As it was not possible to identify another established and previously validated tool in the Rwandan population—either generic or diabetes-specific—there was a lack of testing for convergent validity, and this may also be considered a limitation of our study. Test–retest reliability was not carried out, and further research is therefore indicated. We were also unable to evaluate the correlation of D-39 with glycated haemoglobin, as in Rwanda this was not routinely measured during the time we conducted this study, and ad hoc measurements for the entire study sample were not possible.
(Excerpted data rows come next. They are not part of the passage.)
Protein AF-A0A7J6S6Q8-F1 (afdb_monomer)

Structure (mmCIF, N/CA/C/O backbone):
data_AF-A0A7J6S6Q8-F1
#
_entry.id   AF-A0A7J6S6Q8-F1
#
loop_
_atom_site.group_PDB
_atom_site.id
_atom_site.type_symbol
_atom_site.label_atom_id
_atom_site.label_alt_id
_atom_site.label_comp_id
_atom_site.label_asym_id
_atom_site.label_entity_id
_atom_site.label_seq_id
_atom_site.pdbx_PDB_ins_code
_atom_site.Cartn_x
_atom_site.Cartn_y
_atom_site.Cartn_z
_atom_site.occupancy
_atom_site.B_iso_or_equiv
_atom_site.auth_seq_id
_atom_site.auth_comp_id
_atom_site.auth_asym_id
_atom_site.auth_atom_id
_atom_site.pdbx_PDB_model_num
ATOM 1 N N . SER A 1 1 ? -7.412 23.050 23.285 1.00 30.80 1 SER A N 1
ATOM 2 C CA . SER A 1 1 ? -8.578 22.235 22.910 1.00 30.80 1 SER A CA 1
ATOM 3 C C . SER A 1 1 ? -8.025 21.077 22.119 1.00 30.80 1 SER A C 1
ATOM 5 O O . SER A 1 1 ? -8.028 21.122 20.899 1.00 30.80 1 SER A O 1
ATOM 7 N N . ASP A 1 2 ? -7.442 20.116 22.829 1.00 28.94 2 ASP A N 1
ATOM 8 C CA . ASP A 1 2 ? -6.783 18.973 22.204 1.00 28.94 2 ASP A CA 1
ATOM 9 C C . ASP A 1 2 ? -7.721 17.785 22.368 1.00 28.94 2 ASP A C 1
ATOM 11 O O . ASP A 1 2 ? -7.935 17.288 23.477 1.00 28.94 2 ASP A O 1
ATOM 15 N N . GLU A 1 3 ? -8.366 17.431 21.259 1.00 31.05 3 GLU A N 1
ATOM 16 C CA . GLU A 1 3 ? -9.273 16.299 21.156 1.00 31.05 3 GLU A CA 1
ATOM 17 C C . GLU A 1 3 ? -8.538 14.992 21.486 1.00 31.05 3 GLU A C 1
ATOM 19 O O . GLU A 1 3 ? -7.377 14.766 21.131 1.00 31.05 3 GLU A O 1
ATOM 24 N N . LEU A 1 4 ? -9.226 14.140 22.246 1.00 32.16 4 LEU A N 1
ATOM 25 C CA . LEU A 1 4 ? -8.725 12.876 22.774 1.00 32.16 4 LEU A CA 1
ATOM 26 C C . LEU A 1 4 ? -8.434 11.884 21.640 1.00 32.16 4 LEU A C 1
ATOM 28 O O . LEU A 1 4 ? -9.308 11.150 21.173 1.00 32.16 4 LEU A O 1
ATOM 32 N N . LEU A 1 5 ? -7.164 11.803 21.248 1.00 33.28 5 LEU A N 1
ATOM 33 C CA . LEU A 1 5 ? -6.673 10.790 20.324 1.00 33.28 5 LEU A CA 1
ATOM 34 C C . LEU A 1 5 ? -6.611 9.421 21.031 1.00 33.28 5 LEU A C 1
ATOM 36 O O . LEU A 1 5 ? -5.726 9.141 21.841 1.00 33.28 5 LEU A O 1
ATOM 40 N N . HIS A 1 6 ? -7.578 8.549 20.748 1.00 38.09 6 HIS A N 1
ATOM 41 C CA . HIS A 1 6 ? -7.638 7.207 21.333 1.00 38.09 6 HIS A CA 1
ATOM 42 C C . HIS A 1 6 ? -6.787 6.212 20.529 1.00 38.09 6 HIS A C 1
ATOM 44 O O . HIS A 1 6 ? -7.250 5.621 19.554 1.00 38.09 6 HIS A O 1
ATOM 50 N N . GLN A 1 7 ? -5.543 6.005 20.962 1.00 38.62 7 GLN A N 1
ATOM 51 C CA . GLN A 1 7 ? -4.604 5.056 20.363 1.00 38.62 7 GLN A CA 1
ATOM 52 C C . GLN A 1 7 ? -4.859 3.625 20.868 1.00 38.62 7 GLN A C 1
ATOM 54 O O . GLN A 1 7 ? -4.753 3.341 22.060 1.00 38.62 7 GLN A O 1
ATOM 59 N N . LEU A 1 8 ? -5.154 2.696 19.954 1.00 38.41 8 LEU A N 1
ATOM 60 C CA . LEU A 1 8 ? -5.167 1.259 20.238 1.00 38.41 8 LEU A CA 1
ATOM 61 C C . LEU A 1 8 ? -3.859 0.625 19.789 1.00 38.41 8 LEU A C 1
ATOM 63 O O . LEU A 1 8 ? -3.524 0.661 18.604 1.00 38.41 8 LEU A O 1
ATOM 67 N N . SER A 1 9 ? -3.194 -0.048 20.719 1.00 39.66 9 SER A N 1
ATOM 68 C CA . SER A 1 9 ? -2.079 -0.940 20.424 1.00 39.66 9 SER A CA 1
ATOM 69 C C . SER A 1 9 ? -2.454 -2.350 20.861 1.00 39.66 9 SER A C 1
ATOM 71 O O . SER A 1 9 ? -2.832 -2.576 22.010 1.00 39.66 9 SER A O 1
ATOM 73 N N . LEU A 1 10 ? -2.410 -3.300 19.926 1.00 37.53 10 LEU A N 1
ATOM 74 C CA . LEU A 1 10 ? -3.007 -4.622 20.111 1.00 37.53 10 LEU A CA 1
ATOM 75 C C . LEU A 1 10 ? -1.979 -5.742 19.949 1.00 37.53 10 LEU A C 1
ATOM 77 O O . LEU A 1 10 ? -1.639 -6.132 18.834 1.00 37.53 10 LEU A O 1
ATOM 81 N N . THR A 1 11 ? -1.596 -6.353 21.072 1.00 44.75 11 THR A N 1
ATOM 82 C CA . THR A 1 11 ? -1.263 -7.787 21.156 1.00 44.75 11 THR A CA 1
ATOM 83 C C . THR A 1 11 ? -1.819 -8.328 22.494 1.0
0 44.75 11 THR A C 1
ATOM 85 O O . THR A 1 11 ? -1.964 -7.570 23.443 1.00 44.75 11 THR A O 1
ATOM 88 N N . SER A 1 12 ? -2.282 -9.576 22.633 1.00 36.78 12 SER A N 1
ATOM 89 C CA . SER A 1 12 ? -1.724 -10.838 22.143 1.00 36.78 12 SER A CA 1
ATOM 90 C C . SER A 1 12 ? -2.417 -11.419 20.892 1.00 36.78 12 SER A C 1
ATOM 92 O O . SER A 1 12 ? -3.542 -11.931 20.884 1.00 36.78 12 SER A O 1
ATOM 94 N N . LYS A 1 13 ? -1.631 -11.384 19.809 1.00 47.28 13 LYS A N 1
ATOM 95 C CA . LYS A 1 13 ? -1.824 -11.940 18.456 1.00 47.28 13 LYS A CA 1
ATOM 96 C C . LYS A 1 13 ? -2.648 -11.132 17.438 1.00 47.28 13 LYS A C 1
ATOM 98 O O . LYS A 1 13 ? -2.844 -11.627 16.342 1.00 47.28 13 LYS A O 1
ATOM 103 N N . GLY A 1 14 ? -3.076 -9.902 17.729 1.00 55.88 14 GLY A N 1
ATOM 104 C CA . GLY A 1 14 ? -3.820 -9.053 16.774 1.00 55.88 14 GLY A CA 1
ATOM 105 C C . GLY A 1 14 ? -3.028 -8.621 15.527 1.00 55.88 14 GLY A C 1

Finally, as reliable diagnoses were not easily obtained from patients’ medical records, it was difficult to effectively investigate comorbidity.

The results show the perceptions of patients and their health care providers on gaps in the readiness of the society, patients, and the health care system to ensure improved health related QoL of diabetes patients. A programme to ensure QoL would tackle many challenges that are currently being faced by diabetic patients in Rwanda while at the same time addressing the increasing prevalence of the disease in the country. Such a study would help generate new insight around factors influencing the health related QoL within the Rwandan social, cultural and demographic context [47, 48], thus informing researchers and clinical practice for better health outcomes.

Conclusion

Diabetes-39 is a questionnaire originally developed in English which was adapted and translated into Kinyarwanda for the purposes of this study. Our results confirm that this Kinyarwanda version is a both reliable and valid instrument to measure the health related QoL of diabetic patients, and could help both researchers and clinicians in their practice to improve health outcomes for patient with diabetes in Rwanda and its sub-region. It can provide insights into the factors that impact QoL, in the context of Rwandan values and culture, and also for the purposes of assessment in disease management. Further scale assessment, using larger samples with a more diverse population across sub-Saharan Africa, would strengthen the evidence for the viability of this questionnaire as a health related QoL tool for diabetic patients.